Ecuador: “El Limitadito”

27 marzo, 2012

Imagen Ecuador: El Limitadito
Por Luis Alberto Mendieta

Cuando Rafael Correa se enteró de que Mario Vargas Llosa había ganado el premio Nobel de Literatura para su país, mencionó, entre otras cosas, que Vargas le parecía un poco “limitadito”.

No es que Vargas Llosa sea santo político de mi devoción, pero desde el punto de vista de su trabajo literario, es parte de un proceso de construcción de la imagen auténtica, cabal si se quiere, del mestizo urbano, con una sana dosis de nostalgia, y en mi opinión, el carisma literario que le hizo merecedor del premio, ya sea que lo haya buscado denodadamente golpeando las puertas de Dios y el Diablo, o sencillamente un grupo de extranjeros haya creído oportuno el galardonarlo.

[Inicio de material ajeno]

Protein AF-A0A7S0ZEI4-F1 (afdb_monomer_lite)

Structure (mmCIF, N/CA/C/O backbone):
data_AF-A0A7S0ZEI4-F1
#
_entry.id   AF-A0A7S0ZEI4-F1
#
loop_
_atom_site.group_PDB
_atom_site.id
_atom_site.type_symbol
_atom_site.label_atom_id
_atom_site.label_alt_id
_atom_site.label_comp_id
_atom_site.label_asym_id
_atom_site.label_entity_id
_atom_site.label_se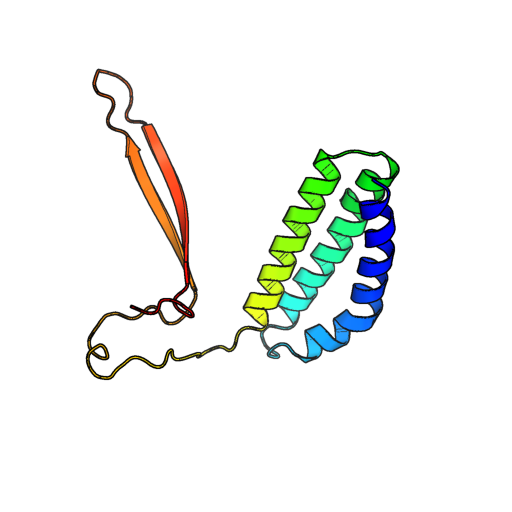q_id
_atom_site.pdbx_PDB_ins_code
_atom_site.Cartn_x
_atom_site.Cartn_y
_atom_site.Cartn_z
_atom_site.occupancy
_atom_site.B_iso_or_equiv
_atom_site.auth_seq_id
_atom_site.auth_comp_id
_atom_site.auth_asym_id
_atom_site.auth_atom_id
_atom_site.pdbx_PDB_model_num
ATOM 1 N N . TRP A 1 1 ? -14.968 8.575 12.872 1.00 89.31 1 TRP A N 1
ATOM 2 C CA . TRP A 1 1 ? -14.961 7.197 13.405 1.00 89.31 1 TRP A CA 1
ATOM 3 C C . TRP A 1 1 ? -15.864 6.279 12.605 1.00 89.31 1 TRP A C 1
ATOM 5 O O . TRP A 1 1 ? -15.324 5.390 11.970 1.00 89.31 1 TRP A O 1
ATOM 15 N N . THR A 1 2 ? -17.164 6.564 12.486 1.00 91.00 2 THR A N 1
ATOM 16 C CA . THR A 1 2 ? -18.110 5.761 11.682 1.00 91.00 2 THR A CA 1
ATOM 17 C C . THR A 1 2 ? -17.642 5.503 10.245 1.00 91.00 2 THR A C 1
ATOM 19 O O . THR A 1 2 ? -17.729 4.382 9.766 1.00 91.00 2 THR A O 1
ATOM 22 N N . LEU A 1 3 ? -17.066 6.506 9.571 1.00 92.31 3 LEU A N 1
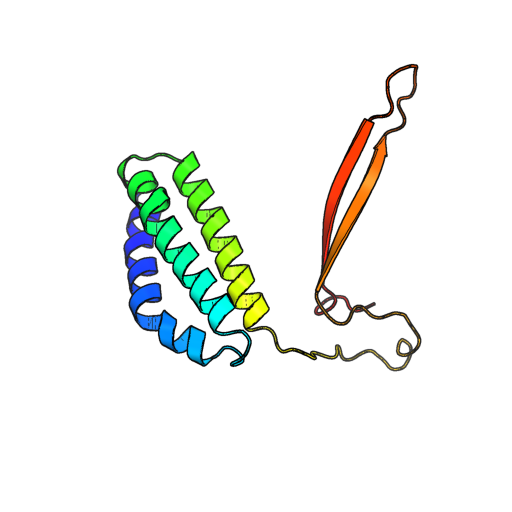ATOM 23 C CA . LEU A 1 3 ? -16.499 6.329 8.225 1.00 92.31 3 LEU A CA 1
ATOM 24 C C . LEU A 1 3 ? -15.328 5.332 8.187 1.00 92.31 3 LEU A C 1
ATOM 26 O O . LEU A 1 3 ? -15.212 4.565 7.239 1.00 92.31 3 LEU A O 1
ATOM 30 N N . VAL A 1 4 ? -14.477 5.327 9.218 1.00 91.56 4 VAL A N 1
ATOM 31 C CA . VAL A 1 4 ? -13.337 4.401 9.326 1.00 91.56 4 VAL A CA 1
ATOM 32 C C . VAL A 1 4 ? -13.846 2.985 9.596 1.00 91.56 4 VAL A C 1
ATOM 34 O O . VAL A 1 4 ? -13.427 2.044 8.933 1.00 91.56 4 VAL A O 1
ATOM 37 N N . GLU A 1 5 ? -14.810 2.843 10.506 1.00 92.62 5 GLU A N 1
ATOM 38 C CA . GLU A 1 5 ? -15.455 1.562 10.819 1.00 92.62 5 GLU A CA 1
ATOM 39 C C . GLU A 1 5 ? -16.171 0.966 9.598 1.00 92.62 5 GLU A C 1
ATOM 41 O O . GLU A 1 5 ? -16.086 -0.233 9.362 1.00 92.62 5 GLU A O 1
ATOM 46 N N . GLN A 1 6 ? -16.813 1.799 8.774 1.00 94.25 6 GLN A N 1
ATOM 47 C CA . GLN A 1 6 ? -17.438 1.378 7.515 1.00 94.25 6 GLN A CA 1
ATOM 48 C C . GLN A 1 6 ? -16.428 1.047 6.406 1.00 94.25 6 GLN A C 1
ATOM 50 O O . GLN A 1 6 ? -16.770 0.326 5.466 1.00 94.25 6 GLN A O 1
ATOM 55 N N . ALA A 1 7 ? -15.208 1.586 6.471 1.00 92.75 7 ALA A N 1
ATOM 56 C CA . ALA A 1 7 ? -14.166 1.322 5.484 1.00 92.75 7 ALA A CA 1
ATOM 57 C C . ALA A 1 7 ? -13.497 -0.043 5.700 1.00 92.75 7 ALA A C 1
ATOM 59 O O . ALA A 1 7 ? -13.217 -0.730 4.722 1.00 92.75 7 ALA A O 1
ATOM 60 N N . ILE A 1 8 ? -13.301 -0.463 6.955 1.00 95.12 8 ILE A N 1
ATOM 61 C CA . ILE A 1 8 ? -12.681 -1.750 7.319 1.00 95.12 8 ILE A CA 1
ATOM 62 C C . ILE A 1 8 ? -13.282 -2.945 6.552 1.00 95.12 8 ILE A C 1
ATOM 64 O O . ILE A 1 8 ? -12.528 -3.591 5.824 1.00 95.12 8 ILE A O 1
ATOM 68 N N . PRO A 1 9 ? -14.603 -3.216 6.594 1.00 95.94 9 PRO A N 1
ATOM 69 C CA . PRO A 1 9 ? -15.168 -4.382 5.910 1.00 95.94 9 PRO A CA 1
ATOM 70 C C . PRO A 1 9 ? -15.040 -4.298 4.384 1.00 95.94 9 PRO A C 1
ATOM 72 O O . PRO A 1 9 ? -14.950 -5.322 3.705 1.00 95.94 9 PRO A O 1
ATOM 75 N N . LYS A 1 10 ? -14.998 -3.084 3.817 1.00 95.81 10 LYS A N 1
ATOM 76 C CA . LYS A 1 10 ? -14.755 -2.893 2.380 1.00 95.81 10 LYS A CA 1
ATOM 77 C C . LYS A 1 10 ? -13.325 -3.274 2.016 1.00 95.81 10 LYS A C 1
ATOM 79 O O . LYS A 1 10 ? -13.124 -3.965 1.023 1.00 95.81 10 LYS A O 1
ATOM 84 N N . ILE A 1 11 ? -12.355 -2.852 2.826 1.00 93.81 11 ILE A N 1
ATOM 85 C CA . ILE A 1 11 ? -10.943 -3.195 2.643 1.00 93.81 11 ILE A CA 1
ATOM 86 C C . ILE A 1 11 ? -10.761 -4.714 2.743 1.00 93.81 11 ILE A C 1
ATOM 88 O O . ILE A 1 11 ? -10.172 -5.301 1.841 1.00 93.81 11 ILE A O 1
ATOM 92 N N . GLU A 1 12 ? -11.329 -5.362 3.765 1.00 95.00 12 GLU A N 1
ATOM 93 C CA . GLU A 1 12 ? -11.278 -6.827 3.920 1.00 95.00 12 GLU A CA 1
ATOM 94 C C . GLU A 1 12 ? -11.868 -7.551 2.711 1.00 95.00 12 GLU A C 1
ATOM 96 O O . GLU A 1 12 ? -11.269 -8.478 2.173 1.00 95.00 12 GLU A O 1
ATOM 101 N N . THR A 1 13 ? -13.034 -7.098 2.244 1.00 95.88 13 THR A N 1
ATOM 102 C CA . THR A 1 13 ? -13.695 -7.687 1.075 1.00 95.88 13 THR A CA 1
ATOM 103 C C . THR A 1 13 ? -12.819 -7.567 -0.171 1.00 95.88 13 THR A C 1
ATOM 105 O O . THR A 1 13 ? -12.701 -8.525 -0.936 1.00 95.88 13 THR A O 1
ATOM 108 N N . ILE A 1 14 ? -12.188 -6.410 -0.388 1.00 93.31 14 ILE A N 1
ATOM 109 C CA . ILE A 1 14 ? -11.295 -6.189 -1.531 1.00 93.31 14 ILE A CA 1
ATOM 110 C C . ILE A 1 14 ? -10.056 -7.078 -1.417 1.00 93.31 14 ILE A C 1
ATOM 112 O O . ILE A 1 14 ? -9.744 -7.775 -2.378 1.00 93.31 14 ILE A O 1
ATOM 116 N N . LEU A 1 15 ? -9.392 -7.117 -0.258 1.00 93.62 15 LEU A N 1
ATOM 117 C CA . LEU A 1 15 ? -8.221 -7.972 -0.045 1.00 93.62 15 LEU A CA 1
ATOM 118 C C . LEU A 1 15 ? -8.562 -9.446 -0.290 1.00 93.62 15 LEU A C 1
ATOM 120 O O . LEU A 1 15 ? -7.875 -10.110 -1.060 1.00 93.62 15 LEU A O 1
ATOM 124 N N . ASN A 1 16 ? -9.669 -9.940 0.257 1.00 92.75 16 ASN A N 1
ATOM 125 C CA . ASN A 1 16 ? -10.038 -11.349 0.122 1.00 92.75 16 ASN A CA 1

Pero vamos al tema. No me gustó nada el comentario superfluo y farandulero, propio de alguien que juzga  la Literatura como si se tratara de un programa de televisión, sin razonar en el enorme caudal de circunstancias inmediatas que influencian al escritor a pintar paisajes físicos y sicológicos que muestren un mundo real, duro o aterciopelado, pero siempre en directa conexión con su circunstancia temporal. En América Latina al menos, la crítica social desde la Literatura es frecuente por el terrible historial de racismo y saqueo que acompaña a nuestros pueblos.

El único “limitadito” aquí es quien lanzó el insulto, luego de que el tiempo se ha encargado de desenmascarar al supuesto izquierdista revolucionario, para convertirlo en un monigote más del capital, pero con una complicada trama a la que Francisco de Oliveira llama “Hegemonía al revés”. Lo que pasa es que mucha gente no discierne entre inteligencia y astucia, y el actual presidente ha hecho gala de astucia, pues siempre ocultó sus ases bajo la manga. Por ningún lado veo  inteligencia, ahora que las cartas están sobre la mesa.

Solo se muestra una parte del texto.